SaaS: Pure software-as-a-service that does not support the functionality of a product with digital elements is generally out of scope under the CRA. The regulation targets products placed on the market as discrete units, not cloud services delivered on a subscription basis. However, if your SaaS runs an embedded component or delivers firmware, security updates, or operating logic to a connected product, that component may fall within scope.

B2B-only: Selling only to businesses does not exclude a product from CRA scope. The regulation applies based on what the product is and whether it is placed on the EU market, not on who the buyer is.

Open source: Non-commercial free and open-source software developed outside of a commercial activity is out of scope. Open-source software that is monetized or distributed as part of a commercial activity is in scope, even if the source code is publicly available.

Hardware: Hardware products with digital elements, meaning hardware that connects to other devices or networks, are fully in scope. The CRA was designed specifically to cover connected hardware alongside software.

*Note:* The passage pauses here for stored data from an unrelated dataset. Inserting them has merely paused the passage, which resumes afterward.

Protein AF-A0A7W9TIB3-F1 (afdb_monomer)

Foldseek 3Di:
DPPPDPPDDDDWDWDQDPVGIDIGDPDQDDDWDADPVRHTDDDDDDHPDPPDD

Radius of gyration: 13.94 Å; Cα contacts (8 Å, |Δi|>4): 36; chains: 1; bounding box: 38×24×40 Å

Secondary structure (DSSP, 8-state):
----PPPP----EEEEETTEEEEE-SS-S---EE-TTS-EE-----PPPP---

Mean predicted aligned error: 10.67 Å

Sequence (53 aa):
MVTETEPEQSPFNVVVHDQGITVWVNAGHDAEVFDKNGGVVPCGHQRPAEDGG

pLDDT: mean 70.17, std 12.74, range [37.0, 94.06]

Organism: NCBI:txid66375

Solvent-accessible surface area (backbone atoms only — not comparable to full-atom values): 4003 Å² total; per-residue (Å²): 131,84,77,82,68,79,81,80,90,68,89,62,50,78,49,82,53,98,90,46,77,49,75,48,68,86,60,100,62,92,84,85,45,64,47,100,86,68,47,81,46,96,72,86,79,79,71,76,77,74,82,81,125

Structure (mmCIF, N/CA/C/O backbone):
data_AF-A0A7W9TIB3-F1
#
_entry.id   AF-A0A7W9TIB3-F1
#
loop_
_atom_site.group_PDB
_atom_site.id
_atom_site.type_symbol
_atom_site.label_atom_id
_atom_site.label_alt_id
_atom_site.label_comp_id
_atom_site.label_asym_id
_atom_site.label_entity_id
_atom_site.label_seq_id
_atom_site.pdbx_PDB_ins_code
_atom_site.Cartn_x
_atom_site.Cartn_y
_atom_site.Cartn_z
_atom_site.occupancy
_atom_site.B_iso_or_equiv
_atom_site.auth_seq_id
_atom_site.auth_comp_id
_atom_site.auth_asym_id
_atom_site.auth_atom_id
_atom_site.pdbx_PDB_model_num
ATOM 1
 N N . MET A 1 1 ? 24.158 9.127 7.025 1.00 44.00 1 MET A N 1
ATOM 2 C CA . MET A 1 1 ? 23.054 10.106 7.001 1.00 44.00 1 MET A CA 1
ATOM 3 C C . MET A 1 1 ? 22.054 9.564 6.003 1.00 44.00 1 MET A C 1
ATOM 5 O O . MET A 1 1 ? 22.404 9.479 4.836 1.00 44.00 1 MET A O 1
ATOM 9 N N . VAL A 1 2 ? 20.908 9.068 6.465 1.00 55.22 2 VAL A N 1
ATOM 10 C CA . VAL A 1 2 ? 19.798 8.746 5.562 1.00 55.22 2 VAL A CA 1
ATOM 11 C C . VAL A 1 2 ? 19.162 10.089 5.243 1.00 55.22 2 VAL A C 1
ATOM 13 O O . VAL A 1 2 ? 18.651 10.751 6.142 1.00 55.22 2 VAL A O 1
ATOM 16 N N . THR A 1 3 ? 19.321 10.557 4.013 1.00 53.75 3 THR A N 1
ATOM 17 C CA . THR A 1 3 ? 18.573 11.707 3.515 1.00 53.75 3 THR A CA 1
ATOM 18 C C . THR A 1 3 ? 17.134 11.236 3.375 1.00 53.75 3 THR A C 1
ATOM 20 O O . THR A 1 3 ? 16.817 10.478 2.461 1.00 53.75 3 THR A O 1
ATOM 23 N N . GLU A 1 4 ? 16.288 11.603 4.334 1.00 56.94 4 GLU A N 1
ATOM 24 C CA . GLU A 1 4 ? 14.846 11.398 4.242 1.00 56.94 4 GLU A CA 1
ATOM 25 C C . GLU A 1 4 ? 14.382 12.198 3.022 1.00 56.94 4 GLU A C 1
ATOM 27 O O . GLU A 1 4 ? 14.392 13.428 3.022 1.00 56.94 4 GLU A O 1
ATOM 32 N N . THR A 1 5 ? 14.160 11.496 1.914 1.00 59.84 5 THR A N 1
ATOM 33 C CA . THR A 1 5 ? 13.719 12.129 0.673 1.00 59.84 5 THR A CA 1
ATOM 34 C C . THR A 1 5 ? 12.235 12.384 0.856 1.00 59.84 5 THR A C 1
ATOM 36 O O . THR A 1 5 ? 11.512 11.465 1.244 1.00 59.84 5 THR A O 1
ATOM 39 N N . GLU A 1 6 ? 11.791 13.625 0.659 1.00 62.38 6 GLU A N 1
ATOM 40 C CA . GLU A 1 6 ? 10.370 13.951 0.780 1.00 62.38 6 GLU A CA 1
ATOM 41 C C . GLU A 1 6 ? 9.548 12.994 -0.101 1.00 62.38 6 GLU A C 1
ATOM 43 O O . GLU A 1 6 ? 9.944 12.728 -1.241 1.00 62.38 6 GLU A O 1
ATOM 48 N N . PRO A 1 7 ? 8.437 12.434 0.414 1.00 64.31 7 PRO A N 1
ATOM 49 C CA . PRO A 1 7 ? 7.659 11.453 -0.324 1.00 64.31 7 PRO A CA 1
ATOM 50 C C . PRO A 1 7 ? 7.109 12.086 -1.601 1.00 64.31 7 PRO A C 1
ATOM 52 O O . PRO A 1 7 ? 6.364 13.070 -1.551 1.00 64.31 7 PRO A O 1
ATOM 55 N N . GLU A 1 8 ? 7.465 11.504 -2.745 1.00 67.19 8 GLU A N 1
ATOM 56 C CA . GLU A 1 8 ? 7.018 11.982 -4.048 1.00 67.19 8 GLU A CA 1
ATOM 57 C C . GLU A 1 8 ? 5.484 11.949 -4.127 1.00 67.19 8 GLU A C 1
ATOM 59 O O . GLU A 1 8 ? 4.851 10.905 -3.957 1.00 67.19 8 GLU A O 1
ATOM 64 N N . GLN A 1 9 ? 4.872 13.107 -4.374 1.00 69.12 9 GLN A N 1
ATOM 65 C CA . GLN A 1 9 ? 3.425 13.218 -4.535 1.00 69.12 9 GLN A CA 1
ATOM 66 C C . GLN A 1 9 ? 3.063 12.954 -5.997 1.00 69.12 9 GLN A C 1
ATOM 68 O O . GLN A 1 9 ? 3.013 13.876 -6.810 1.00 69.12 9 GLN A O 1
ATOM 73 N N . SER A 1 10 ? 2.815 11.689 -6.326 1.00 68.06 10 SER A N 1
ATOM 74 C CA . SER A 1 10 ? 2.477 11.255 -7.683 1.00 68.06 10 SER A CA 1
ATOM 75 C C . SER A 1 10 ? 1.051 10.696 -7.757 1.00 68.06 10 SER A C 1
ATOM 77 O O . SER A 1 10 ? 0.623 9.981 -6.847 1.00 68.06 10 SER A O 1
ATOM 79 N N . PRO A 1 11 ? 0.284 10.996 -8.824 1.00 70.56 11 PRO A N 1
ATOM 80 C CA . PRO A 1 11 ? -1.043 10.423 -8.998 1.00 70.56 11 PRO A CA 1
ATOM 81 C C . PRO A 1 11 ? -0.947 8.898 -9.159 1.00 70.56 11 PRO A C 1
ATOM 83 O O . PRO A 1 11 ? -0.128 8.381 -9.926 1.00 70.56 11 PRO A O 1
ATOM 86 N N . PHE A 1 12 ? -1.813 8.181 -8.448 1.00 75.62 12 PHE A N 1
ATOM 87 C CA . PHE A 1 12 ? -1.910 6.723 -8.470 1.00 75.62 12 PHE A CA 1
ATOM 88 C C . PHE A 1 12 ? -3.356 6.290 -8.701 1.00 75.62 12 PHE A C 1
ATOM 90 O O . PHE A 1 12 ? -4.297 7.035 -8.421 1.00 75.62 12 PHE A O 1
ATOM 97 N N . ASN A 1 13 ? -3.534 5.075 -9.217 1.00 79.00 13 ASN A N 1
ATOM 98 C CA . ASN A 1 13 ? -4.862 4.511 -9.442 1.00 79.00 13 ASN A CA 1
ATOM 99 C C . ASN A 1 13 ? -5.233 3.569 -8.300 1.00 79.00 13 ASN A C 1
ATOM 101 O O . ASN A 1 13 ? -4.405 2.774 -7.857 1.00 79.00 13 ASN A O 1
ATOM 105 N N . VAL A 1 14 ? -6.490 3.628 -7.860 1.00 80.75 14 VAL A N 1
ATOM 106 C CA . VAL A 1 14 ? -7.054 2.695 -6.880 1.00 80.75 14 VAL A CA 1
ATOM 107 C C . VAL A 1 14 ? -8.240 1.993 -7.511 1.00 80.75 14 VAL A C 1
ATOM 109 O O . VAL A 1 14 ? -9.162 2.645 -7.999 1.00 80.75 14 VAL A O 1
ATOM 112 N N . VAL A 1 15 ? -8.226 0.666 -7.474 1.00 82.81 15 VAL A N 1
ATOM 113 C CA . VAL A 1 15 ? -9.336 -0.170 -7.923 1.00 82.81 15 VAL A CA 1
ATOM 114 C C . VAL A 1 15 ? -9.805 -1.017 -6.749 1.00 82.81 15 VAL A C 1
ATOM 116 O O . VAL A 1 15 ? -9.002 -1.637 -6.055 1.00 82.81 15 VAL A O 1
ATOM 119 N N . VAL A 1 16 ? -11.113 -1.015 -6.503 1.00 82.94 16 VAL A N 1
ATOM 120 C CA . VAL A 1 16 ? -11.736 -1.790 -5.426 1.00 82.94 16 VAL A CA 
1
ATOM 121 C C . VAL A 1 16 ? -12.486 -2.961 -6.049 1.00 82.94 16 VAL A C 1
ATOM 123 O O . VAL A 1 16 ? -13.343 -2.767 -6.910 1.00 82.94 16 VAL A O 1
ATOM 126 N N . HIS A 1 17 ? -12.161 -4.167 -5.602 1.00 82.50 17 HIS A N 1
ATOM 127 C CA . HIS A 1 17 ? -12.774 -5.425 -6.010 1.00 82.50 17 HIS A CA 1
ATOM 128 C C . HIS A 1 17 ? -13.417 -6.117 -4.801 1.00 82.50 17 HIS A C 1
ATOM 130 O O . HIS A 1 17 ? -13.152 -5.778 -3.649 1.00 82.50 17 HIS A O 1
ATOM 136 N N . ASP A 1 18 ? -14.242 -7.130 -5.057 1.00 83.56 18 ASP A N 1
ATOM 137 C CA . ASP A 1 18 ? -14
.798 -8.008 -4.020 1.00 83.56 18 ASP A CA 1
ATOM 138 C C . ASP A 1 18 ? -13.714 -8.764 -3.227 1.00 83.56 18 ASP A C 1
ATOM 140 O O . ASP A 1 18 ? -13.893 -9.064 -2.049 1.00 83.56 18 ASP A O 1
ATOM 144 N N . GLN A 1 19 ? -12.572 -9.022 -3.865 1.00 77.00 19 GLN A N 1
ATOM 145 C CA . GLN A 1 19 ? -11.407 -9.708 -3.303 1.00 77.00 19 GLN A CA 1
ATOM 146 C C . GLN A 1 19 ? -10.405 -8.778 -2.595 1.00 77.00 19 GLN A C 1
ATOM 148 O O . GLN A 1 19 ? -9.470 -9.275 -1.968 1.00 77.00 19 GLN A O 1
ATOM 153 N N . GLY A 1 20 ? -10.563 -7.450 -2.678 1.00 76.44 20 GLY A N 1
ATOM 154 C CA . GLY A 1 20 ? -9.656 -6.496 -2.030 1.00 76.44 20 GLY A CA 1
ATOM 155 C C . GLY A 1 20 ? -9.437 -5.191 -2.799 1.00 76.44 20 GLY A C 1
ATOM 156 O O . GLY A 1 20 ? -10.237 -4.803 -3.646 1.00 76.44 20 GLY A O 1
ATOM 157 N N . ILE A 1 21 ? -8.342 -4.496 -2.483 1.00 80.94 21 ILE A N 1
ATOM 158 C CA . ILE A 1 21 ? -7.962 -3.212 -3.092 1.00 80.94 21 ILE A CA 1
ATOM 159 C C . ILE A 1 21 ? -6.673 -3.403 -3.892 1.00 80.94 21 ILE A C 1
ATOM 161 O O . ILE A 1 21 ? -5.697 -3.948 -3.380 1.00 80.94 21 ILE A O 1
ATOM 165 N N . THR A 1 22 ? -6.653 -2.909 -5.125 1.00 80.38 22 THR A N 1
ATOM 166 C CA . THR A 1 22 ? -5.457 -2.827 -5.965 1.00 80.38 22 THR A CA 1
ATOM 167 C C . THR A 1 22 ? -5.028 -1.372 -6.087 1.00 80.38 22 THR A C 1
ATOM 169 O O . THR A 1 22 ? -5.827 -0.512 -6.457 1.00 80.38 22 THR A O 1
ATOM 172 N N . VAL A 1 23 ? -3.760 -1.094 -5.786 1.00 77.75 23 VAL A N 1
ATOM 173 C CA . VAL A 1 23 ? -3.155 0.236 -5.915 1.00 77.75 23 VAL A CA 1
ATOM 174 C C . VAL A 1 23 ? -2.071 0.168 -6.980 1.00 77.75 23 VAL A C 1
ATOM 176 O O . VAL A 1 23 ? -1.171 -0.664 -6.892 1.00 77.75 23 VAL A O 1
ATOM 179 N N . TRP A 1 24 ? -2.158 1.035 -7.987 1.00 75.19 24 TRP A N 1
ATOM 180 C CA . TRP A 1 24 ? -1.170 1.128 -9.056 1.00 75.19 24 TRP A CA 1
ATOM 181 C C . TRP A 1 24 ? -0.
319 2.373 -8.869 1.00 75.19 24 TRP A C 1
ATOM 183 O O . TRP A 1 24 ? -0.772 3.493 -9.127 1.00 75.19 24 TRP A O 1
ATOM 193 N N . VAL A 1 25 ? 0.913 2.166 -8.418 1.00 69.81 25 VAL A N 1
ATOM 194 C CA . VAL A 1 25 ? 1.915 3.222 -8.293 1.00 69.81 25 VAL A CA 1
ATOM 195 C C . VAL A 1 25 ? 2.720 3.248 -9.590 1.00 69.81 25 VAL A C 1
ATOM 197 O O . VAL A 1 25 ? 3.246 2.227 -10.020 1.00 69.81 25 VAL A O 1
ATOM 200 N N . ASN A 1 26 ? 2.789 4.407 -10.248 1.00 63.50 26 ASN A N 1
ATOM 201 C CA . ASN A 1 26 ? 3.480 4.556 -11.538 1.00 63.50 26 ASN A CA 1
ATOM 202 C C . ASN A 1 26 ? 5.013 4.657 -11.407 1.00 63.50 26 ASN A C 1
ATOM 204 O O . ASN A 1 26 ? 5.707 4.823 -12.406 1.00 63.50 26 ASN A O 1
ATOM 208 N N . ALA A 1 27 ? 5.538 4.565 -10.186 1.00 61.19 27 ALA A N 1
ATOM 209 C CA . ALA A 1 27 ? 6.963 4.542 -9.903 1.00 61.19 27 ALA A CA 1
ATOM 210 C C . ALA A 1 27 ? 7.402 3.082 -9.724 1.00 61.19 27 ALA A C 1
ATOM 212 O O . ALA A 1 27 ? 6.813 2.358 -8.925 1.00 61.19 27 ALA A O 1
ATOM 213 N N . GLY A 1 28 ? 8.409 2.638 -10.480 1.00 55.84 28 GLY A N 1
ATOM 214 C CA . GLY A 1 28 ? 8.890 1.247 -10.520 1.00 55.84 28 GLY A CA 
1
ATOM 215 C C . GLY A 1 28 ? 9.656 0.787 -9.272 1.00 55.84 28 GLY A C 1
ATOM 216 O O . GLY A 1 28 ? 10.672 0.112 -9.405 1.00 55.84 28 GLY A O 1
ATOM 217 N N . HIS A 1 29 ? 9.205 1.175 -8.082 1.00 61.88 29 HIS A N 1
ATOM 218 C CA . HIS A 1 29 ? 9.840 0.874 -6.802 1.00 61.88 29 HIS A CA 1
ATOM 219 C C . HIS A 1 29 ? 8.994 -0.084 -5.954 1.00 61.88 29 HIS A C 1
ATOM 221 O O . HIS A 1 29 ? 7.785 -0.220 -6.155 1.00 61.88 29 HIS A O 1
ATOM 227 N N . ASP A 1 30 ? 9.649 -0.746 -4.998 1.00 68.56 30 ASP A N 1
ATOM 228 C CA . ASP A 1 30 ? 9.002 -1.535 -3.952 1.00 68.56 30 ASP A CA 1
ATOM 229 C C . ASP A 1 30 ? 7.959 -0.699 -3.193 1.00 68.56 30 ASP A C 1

Self-assessment (also called internal control) means the manufacturer evaluates their own product against the CRA essential requirements, compiles technical documentation, and issues a declaration of conformity without involving an external body. This route is available for most default-class products. Third-party conformity assessment means an independent conformity assessment body, which must be designated and notified to the European Commission, reviews the product and its development processes against the requirements before the CE marking is affixed. Important products (Annex III, Class I and Class II) require third-party conformity assessment. Critical products (Annex IV) may additionally need certification under a European cybersecurity certification scheme where one exists. The assessment route your product must follow depends on its classification, so knowing whether your product appears in Annex III or Annex IV is the first step.

A Software Bill of Materials (SBOM) is a structured list of the software components, libraries, and dependencies contained in a product. Under the CRA, manufacturers are required to identify and document all components in their products with digital elements, including by drawing up an SBOM. The SBOM is part of the technical documentation that manufacturers must maintain. Manufacturers are not required to make the SBOM public, but market surveillance authorities can request it. The practical implication is that manufacturers need processes to generate and maintain an SBOM as a standard part of their build and release pipeline.

The CRA targets products: it sets cybersecurity requirements for manufacturers, importers, and distributors of products with digital elements placed on the EU market. NIS2 (Directive (EU) 2022/2555) targets operators: it sets cybersecurity and incident reporting obligations for organizations in critical sectors. The two regulations can apply to the same company at the same time, but they address different obligations.

The Radio Equipment Directive (RED, Directive 2014/53/EU) covers radio equipment and already includes some cybersecurity requirements; the CRA complements it. GDPR (Regulation (EU) 2016/679) covers personal data protection. A company may need to satisfy more than one of these regulations simultaneously. None of them replace the others.

Whether you need a notified body depends on your product's classification. Default-class products (those not listed in Annex III or Annex IV) can follow a self-assessment route without involving an external body. Products listed in Annex III as important (Class I or Class II) require a third-party conformity assessment, and that assessment must be carried out by a notified body. Products listed in Annex IV as critical may additionally need to go through a European cybersecurity certification scheme. The classification question should be resolved early: it affects your conformity assessment budget and documentation strategy.